That was exactly what Mystra would have preferred, but she knew better than to say so.
“Well?” prompted Oghma.
“We all know what would have happened if we had let Cyric keep the Cyrinishad,” Mystra replied. She turned a stern glare on Talos, who was casually splintering a chair with his fingernails. “Which only makes me wonder why Talos and Shar were trying to help him recover it.”
“Yes,” said Oghma. “I’d like to hear your explanation.”
The Destroyer shrugged. “It was something to do.”
“As for me,” hissed Shar, “I was only trying to help. Surely, you can all see that our best hope of saving the Mad One is to lure him back with his precious book.”
“I suspect you were less interested in saving Cyric than in bribing him to support your war against the Moonmaiden,” said Oghma. “That is a dangerous game to play, Nightbringer—a very dangerous game.”
“Which is all the more reason to destroy him,” said Tempus. He stomped across the pavilion to stand before Kelemvor, who had not yet spoken. “How say you, Death Lord?”
Before Kelemvor could reply, Oghma leaned in front of Mystra. “Think well, Kelemvor. Remember who you are, not who you were. Old grudges have no place here.”
Of all the deities gathered in the pavilion, the God of Death hated the One most fiercely. Long ago, Kelemvor, Cyric, and Mystra, who was called Midnight at the time, lived on Faerûn as mortals. With them walked a priest named Adon, now the high priest of Mystra’s church. Then came the Time of Troubles, when two gods stole the Tablets of Fate and Lord Ao grew so angry that he cast the gods from the heavens. Through a strange turn of events, the four mortals discovered the Tablets. Cyric saw at once that he and his companions might demand anything they wished in return for these artifacts, but his cowardly friends did not share his vision. They tried to stop him, and the One was forced to kill Kelemvor. Ao rewarded Cyric by making him the God of Death, and the One arranged for the woman Midnight to become Goddess of Magic. Seething with jealousy, Kelemvor’s dead spirit lurked hidden for many years, until the moment came when he took his vengeance by rising up and leading the spirits of the dead in rebellion against the One. Thus did Kelemvor overthrow Cyric and usurp the Throne of Death, claiming for his own the fickle heart of the harlot Mystra.

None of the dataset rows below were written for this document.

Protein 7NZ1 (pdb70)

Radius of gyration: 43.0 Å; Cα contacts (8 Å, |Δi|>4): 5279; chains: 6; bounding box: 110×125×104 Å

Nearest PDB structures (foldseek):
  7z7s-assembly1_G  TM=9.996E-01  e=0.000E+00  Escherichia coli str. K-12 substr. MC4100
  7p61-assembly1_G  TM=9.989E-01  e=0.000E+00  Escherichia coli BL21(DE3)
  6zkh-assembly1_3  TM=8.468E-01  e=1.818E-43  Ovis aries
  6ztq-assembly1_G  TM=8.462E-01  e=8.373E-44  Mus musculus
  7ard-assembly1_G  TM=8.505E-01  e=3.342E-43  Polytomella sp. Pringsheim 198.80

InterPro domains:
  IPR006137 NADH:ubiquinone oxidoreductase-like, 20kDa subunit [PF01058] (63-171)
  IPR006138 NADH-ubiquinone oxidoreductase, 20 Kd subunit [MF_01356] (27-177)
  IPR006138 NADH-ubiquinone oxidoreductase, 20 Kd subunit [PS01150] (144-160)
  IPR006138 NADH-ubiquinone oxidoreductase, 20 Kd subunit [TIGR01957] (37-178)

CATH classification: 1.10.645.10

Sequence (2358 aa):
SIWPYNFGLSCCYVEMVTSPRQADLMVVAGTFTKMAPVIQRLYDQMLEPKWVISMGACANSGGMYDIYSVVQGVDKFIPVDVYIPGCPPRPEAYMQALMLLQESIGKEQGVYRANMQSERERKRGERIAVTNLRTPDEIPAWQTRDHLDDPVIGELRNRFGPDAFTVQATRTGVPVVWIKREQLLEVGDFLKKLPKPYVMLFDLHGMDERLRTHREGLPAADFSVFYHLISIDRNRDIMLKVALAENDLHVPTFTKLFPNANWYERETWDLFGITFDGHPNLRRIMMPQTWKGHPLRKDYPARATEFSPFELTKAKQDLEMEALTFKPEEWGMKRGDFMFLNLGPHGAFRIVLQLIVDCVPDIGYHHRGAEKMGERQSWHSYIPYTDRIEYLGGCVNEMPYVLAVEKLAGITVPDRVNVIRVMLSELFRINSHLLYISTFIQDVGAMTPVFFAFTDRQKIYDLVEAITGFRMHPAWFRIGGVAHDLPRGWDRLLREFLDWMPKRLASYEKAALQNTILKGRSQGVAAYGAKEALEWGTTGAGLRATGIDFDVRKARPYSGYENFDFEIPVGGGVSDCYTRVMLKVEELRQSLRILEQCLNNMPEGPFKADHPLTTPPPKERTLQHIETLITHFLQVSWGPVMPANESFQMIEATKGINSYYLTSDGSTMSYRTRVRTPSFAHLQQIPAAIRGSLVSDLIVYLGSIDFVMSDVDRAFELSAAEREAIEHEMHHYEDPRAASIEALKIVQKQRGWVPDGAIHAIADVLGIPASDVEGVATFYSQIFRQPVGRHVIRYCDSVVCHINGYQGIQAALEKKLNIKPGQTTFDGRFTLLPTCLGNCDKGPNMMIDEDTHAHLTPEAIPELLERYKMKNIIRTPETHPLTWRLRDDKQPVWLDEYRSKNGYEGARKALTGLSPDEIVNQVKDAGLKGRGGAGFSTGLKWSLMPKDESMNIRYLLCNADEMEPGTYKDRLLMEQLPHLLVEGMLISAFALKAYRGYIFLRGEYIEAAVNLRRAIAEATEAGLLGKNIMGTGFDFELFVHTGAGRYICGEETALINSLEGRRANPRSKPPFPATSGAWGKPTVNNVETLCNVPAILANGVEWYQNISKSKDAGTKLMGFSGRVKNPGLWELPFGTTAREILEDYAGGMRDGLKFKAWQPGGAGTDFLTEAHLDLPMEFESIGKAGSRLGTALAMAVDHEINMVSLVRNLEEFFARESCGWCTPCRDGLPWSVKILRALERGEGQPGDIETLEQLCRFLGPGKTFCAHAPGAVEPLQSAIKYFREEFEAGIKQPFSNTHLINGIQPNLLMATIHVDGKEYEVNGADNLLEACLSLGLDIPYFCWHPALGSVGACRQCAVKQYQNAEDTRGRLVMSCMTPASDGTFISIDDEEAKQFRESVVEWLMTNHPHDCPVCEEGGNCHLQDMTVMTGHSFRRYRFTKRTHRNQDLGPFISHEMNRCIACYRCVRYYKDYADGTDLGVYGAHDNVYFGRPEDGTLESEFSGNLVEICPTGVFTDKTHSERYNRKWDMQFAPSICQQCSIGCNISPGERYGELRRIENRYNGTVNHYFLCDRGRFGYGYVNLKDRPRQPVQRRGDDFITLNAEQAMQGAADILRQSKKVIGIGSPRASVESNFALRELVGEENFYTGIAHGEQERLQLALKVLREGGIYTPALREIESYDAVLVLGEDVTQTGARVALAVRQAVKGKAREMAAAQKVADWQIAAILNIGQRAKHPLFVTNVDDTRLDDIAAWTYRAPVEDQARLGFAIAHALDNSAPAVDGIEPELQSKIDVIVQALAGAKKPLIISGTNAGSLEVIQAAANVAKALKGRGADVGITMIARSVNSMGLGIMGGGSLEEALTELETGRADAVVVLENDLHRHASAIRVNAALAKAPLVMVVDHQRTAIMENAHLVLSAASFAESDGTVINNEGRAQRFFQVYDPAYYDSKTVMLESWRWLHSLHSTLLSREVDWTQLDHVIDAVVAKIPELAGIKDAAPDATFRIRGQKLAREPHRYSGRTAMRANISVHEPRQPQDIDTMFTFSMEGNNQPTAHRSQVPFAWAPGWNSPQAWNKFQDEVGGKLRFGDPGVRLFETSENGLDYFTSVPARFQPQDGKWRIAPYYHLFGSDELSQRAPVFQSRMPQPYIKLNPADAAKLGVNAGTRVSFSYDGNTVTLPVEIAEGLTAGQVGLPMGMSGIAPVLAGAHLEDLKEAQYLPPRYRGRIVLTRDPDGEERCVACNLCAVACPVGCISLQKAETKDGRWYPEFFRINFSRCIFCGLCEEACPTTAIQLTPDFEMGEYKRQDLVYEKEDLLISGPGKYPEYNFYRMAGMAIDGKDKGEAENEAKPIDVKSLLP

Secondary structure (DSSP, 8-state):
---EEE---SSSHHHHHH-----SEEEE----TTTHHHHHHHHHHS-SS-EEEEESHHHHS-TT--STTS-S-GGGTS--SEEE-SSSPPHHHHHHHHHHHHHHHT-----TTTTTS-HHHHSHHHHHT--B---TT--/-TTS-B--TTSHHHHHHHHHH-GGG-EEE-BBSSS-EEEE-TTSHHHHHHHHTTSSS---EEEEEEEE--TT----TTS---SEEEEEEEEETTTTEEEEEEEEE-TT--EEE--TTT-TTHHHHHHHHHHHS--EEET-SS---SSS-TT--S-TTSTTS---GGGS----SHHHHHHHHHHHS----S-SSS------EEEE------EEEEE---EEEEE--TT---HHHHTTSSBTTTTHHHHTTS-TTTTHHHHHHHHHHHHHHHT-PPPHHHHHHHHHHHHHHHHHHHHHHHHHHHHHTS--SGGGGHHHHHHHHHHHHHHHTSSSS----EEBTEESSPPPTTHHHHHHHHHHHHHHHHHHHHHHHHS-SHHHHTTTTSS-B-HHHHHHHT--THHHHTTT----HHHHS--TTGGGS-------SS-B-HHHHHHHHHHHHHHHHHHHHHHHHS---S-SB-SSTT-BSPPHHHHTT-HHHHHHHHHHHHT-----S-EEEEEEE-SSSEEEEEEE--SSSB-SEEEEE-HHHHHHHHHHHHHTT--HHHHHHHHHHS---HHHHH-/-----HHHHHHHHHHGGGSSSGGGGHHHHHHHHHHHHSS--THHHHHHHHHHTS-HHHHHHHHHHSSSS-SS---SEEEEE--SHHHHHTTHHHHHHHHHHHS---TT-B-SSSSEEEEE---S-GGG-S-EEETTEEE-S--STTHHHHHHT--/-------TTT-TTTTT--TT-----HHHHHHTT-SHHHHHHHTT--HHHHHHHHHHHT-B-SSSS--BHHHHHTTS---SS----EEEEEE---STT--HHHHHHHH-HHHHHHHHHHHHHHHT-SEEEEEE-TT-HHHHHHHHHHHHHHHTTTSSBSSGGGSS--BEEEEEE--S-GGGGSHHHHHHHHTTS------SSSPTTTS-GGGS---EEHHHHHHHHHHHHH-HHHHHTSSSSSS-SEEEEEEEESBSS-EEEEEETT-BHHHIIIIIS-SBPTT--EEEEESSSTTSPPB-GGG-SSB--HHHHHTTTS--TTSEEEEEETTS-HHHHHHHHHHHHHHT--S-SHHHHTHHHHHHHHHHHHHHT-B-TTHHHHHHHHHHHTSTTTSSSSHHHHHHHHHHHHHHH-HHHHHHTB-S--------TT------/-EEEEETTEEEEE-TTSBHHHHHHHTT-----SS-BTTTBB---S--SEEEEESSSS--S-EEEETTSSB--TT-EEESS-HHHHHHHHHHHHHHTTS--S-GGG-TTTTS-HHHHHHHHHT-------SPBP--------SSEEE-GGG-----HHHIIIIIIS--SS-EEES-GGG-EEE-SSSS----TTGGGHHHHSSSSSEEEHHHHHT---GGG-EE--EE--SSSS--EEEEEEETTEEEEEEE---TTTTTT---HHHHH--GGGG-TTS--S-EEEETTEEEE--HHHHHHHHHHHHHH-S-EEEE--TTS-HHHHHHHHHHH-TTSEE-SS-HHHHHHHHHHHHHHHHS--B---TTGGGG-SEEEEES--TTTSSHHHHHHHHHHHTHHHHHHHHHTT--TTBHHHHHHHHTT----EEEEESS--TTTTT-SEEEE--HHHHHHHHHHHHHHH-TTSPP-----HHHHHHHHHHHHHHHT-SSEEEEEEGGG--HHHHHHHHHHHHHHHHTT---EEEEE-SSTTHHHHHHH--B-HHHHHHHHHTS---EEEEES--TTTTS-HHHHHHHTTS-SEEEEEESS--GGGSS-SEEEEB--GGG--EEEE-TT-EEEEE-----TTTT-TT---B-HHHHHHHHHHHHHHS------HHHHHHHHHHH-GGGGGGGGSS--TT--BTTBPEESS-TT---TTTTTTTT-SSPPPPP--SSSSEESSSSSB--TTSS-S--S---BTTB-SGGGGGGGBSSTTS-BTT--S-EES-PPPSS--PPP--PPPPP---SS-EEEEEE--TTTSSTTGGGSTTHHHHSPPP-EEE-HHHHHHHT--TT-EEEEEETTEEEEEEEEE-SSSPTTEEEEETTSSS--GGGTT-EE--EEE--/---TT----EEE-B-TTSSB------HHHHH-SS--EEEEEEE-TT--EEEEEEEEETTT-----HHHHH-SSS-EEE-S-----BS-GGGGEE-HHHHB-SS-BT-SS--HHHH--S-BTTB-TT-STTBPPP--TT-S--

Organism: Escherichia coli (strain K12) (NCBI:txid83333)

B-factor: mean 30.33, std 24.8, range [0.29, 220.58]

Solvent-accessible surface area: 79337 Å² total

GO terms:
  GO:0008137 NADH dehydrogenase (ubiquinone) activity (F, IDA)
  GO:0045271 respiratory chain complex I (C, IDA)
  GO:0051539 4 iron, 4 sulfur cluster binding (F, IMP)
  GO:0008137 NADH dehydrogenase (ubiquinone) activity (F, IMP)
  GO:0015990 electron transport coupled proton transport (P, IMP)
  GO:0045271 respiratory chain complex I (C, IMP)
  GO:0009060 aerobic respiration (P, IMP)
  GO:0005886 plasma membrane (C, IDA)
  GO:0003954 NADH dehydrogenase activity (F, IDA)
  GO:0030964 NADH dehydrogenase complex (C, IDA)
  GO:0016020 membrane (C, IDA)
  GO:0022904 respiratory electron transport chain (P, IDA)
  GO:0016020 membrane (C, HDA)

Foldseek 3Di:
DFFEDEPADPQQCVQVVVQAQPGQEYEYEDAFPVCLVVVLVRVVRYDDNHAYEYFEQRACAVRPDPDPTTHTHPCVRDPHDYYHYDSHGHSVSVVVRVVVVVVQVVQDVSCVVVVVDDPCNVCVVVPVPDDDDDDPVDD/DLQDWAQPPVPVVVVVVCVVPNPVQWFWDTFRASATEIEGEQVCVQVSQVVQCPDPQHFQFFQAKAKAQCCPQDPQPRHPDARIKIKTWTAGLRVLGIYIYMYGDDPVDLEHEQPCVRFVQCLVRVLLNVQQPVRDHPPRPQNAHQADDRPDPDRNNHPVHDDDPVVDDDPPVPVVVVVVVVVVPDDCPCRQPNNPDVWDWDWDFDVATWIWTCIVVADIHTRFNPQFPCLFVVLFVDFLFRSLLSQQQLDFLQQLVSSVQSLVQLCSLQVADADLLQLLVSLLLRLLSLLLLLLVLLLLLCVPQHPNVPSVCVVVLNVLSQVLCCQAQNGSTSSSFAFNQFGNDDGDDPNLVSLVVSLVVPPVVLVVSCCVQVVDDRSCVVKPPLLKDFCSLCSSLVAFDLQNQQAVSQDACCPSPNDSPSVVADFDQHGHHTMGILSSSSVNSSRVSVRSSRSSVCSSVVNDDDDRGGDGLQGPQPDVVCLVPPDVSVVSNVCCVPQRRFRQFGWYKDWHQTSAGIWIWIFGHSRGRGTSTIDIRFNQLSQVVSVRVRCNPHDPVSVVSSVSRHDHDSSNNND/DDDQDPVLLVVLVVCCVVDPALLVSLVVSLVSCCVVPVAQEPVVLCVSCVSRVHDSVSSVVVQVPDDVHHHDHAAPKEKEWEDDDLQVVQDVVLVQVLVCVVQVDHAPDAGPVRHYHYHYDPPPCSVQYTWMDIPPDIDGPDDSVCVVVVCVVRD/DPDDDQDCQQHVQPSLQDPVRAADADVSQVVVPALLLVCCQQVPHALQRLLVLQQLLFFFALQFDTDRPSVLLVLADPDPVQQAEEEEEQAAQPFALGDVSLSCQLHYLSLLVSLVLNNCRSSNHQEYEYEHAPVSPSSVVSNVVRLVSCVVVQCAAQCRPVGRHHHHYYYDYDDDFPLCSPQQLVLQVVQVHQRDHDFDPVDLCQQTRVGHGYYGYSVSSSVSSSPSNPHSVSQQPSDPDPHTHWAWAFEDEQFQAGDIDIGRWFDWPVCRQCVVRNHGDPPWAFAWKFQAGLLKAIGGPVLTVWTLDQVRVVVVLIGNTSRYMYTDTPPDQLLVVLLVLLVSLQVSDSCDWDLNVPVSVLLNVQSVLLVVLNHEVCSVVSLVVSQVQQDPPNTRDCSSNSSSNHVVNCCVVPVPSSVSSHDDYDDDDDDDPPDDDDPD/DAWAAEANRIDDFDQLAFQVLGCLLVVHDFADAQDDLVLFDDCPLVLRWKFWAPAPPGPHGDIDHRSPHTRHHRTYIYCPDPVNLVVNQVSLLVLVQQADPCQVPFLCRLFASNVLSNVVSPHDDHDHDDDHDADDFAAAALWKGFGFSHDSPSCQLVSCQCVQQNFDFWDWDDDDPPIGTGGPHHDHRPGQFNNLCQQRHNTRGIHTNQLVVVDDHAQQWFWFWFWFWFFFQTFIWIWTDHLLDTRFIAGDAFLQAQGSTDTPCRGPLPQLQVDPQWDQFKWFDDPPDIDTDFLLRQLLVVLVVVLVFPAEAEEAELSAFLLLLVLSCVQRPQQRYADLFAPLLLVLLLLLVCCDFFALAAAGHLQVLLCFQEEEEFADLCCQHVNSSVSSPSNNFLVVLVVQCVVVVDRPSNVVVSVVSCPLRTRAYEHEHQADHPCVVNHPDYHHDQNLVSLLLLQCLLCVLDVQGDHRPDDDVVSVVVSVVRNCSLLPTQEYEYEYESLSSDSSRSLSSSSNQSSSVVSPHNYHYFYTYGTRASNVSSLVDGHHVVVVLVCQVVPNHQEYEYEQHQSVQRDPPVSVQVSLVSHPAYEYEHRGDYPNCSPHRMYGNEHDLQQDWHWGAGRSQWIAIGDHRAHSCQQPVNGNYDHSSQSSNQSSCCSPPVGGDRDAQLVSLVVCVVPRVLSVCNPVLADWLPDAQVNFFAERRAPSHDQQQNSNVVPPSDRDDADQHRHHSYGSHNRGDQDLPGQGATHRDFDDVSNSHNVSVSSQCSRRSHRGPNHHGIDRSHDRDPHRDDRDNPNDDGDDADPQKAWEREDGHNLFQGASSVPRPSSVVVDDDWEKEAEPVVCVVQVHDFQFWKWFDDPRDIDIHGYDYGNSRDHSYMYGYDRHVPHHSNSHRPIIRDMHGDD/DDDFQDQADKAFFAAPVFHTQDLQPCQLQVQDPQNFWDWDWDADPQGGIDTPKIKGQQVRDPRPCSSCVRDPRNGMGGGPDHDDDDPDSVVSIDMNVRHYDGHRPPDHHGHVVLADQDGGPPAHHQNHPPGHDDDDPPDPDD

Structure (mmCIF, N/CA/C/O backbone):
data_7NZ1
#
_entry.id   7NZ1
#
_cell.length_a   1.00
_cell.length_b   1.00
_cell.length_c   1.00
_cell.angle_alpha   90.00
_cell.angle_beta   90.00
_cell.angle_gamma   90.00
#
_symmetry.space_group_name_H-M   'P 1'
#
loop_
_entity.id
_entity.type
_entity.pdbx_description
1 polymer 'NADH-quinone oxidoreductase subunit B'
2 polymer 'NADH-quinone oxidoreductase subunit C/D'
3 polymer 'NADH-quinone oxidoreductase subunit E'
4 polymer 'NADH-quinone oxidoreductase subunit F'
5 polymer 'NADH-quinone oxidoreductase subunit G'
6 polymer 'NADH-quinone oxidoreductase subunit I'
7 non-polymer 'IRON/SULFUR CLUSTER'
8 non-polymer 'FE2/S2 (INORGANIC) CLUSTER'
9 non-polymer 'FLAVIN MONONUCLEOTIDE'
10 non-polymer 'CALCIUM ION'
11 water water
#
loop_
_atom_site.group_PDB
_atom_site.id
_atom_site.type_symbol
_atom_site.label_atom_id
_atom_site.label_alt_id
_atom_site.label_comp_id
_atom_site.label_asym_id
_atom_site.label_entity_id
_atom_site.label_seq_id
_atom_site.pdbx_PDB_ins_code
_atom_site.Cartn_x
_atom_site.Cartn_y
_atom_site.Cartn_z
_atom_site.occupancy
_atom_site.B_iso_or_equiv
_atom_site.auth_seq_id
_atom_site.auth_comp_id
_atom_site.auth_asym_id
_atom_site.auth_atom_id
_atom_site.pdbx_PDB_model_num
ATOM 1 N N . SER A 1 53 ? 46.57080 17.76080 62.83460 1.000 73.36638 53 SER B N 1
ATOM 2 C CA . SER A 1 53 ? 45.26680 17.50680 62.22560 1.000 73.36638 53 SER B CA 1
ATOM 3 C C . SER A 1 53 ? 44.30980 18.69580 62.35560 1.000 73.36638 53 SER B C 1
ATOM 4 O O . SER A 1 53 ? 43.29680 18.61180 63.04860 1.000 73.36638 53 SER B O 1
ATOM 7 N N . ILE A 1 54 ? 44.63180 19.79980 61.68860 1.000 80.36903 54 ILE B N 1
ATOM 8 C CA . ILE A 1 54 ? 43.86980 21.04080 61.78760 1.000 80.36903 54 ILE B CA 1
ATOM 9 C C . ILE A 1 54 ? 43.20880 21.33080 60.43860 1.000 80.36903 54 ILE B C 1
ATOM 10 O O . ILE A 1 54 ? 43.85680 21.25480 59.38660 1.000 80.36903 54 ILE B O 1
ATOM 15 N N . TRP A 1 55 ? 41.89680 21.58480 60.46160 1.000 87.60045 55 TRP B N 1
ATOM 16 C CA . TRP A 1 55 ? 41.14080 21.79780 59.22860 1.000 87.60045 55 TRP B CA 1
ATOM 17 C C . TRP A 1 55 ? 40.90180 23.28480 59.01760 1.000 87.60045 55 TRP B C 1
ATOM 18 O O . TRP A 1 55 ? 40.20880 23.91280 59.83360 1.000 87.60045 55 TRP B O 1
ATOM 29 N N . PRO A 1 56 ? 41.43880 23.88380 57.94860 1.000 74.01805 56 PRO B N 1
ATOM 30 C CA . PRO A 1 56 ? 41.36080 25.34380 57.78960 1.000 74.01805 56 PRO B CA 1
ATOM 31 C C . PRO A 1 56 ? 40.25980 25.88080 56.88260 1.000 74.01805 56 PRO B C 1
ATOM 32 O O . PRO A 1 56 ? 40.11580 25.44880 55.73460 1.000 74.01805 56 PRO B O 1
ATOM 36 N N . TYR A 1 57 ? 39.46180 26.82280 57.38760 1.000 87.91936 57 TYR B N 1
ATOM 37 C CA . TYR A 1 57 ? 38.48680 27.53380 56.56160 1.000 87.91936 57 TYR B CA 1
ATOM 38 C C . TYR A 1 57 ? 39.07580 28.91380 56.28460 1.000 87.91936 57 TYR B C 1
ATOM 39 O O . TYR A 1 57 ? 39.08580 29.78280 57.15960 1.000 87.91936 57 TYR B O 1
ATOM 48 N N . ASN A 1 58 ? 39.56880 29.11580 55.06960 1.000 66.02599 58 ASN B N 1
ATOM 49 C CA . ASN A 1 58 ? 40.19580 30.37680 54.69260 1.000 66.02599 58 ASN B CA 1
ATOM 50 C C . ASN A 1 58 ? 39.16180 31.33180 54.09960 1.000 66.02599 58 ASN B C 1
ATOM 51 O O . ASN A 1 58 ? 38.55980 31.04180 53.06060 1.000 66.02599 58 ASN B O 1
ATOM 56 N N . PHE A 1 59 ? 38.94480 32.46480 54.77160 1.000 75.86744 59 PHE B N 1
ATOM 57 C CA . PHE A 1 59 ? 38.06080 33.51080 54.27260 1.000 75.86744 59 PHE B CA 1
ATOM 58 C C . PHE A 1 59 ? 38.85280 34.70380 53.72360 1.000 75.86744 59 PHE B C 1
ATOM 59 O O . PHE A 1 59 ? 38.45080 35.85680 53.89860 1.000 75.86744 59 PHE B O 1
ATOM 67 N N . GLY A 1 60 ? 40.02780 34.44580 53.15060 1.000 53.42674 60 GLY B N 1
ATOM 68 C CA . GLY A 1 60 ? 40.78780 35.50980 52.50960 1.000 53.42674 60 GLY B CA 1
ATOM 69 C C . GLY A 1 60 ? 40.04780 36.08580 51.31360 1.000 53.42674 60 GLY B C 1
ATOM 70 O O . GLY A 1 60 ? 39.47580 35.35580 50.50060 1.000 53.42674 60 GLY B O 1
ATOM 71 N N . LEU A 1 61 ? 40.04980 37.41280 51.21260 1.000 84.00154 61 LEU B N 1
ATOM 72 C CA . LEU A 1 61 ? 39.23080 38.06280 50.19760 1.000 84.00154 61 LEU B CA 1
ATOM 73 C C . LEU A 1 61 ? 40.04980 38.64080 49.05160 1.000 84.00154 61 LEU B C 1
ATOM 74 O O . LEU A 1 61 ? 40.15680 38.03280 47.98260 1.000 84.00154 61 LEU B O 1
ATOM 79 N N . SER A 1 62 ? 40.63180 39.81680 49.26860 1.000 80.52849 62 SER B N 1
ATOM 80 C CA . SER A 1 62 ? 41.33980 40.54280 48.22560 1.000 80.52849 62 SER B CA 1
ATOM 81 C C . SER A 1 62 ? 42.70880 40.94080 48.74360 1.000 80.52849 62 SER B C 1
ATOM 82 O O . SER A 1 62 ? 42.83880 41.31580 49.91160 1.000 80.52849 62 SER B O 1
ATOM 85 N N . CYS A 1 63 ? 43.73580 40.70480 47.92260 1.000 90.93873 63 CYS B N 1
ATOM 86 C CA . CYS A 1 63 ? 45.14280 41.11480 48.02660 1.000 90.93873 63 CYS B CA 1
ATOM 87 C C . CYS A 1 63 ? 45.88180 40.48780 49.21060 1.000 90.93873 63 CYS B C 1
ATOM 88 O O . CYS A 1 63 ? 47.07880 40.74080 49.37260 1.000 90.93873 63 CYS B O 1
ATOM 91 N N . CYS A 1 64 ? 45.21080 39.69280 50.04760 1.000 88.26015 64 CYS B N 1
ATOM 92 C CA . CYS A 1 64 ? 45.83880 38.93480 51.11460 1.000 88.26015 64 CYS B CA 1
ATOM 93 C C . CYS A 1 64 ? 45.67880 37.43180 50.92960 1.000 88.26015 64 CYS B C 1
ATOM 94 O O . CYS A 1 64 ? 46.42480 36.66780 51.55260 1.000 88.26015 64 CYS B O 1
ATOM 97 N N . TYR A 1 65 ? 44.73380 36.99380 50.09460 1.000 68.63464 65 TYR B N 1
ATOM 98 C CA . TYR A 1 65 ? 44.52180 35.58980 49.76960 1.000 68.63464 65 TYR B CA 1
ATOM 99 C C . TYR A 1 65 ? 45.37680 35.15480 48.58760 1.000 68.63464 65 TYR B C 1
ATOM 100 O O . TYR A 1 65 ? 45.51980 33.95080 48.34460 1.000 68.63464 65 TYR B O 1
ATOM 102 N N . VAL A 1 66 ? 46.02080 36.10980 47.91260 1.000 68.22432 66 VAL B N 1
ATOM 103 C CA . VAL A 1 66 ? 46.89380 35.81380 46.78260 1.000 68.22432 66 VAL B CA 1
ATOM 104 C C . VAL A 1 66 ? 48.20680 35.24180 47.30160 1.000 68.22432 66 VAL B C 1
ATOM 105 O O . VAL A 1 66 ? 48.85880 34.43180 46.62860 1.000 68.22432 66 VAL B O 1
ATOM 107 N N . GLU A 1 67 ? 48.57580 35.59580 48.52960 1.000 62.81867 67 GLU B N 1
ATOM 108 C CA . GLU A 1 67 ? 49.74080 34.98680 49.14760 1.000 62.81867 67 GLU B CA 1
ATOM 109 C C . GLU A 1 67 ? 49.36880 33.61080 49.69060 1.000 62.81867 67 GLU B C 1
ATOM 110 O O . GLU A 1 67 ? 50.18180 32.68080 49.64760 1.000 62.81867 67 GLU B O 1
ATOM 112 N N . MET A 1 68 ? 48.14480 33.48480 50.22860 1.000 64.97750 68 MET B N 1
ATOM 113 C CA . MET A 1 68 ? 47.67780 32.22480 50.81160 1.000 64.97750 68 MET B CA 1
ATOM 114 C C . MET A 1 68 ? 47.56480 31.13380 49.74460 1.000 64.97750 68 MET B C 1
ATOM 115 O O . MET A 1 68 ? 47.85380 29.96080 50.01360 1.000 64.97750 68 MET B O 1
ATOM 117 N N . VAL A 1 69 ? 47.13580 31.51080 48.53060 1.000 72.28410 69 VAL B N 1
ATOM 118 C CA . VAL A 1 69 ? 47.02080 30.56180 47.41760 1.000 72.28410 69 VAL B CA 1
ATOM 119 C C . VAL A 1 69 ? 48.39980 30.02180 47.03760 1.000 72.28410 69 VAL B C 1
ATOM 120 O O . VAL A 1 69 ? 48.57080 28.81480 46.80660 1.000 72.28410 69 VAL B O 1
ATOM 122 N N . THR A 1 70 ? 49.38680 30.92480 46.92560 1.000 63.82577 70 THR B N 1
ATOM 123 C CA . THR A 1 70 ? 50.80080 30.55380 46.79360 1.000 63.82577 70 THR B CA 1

All this Kelemvor remembered when Oghma spoke to him, and his hatred grew hotter than before. “I stand with Tempus,” he said. “Cyric must die.”
Tempus turned to Mystra. “And you, Lady Magic? How say you?”
To Mystra’s ear, the Battle Lord sounded too certain of himself. He had thought this through with great care, and the rage he affected was not as spontaneous as he feigned.
“I say the matter is not for us to decide,” she said. Mystra glanced at Kelemvor and saw the surprise in his face, but she knew he would not attempt to dissuade her. They were not as Chauntea and Lathander; they kept separate their passion and their business as gods. “When it comes to the Balance, Lord Ao—”
“Has made plain we must follow our own callings,” said Shar. “That preserves the Balance. Stand with Tempus or Chauntea, but you cannot leave matters as they are.”
Mystra glanced at Oghma, hoping to find some support in his dark-skinned visage. As God of Wisdom, his opinion often swayed the Circle’s decision, and she flattered him often enough that he usually supported her. But not this time. Oghma met her gaze long enough to shake his head, then looked away and said nothing.
Mystra turned back to Tempus, feeling that he had put into her mouth the words she was about to say. “I have borne witness to Cyric’s treachery too often to make the mistake of aiding him. Given the choices, Tempus, I stand with you. Destroy Cyric.”
“As I thought.”
Tempus turned away without asking Oghma’s opinion, for he already knew it. In his arrogance, Oghma would not destroy what he believed he could control.
“We are getting ahead of ourselves again,” Tyr protested. “We have barely discussed the charge, and still the Battle Lord is leaping ahead to the punishment.”
“The punishment is all we need discuss!” boomed Kelemvor. “No one disputes Cyric’s condition. The only question is what to do about it.”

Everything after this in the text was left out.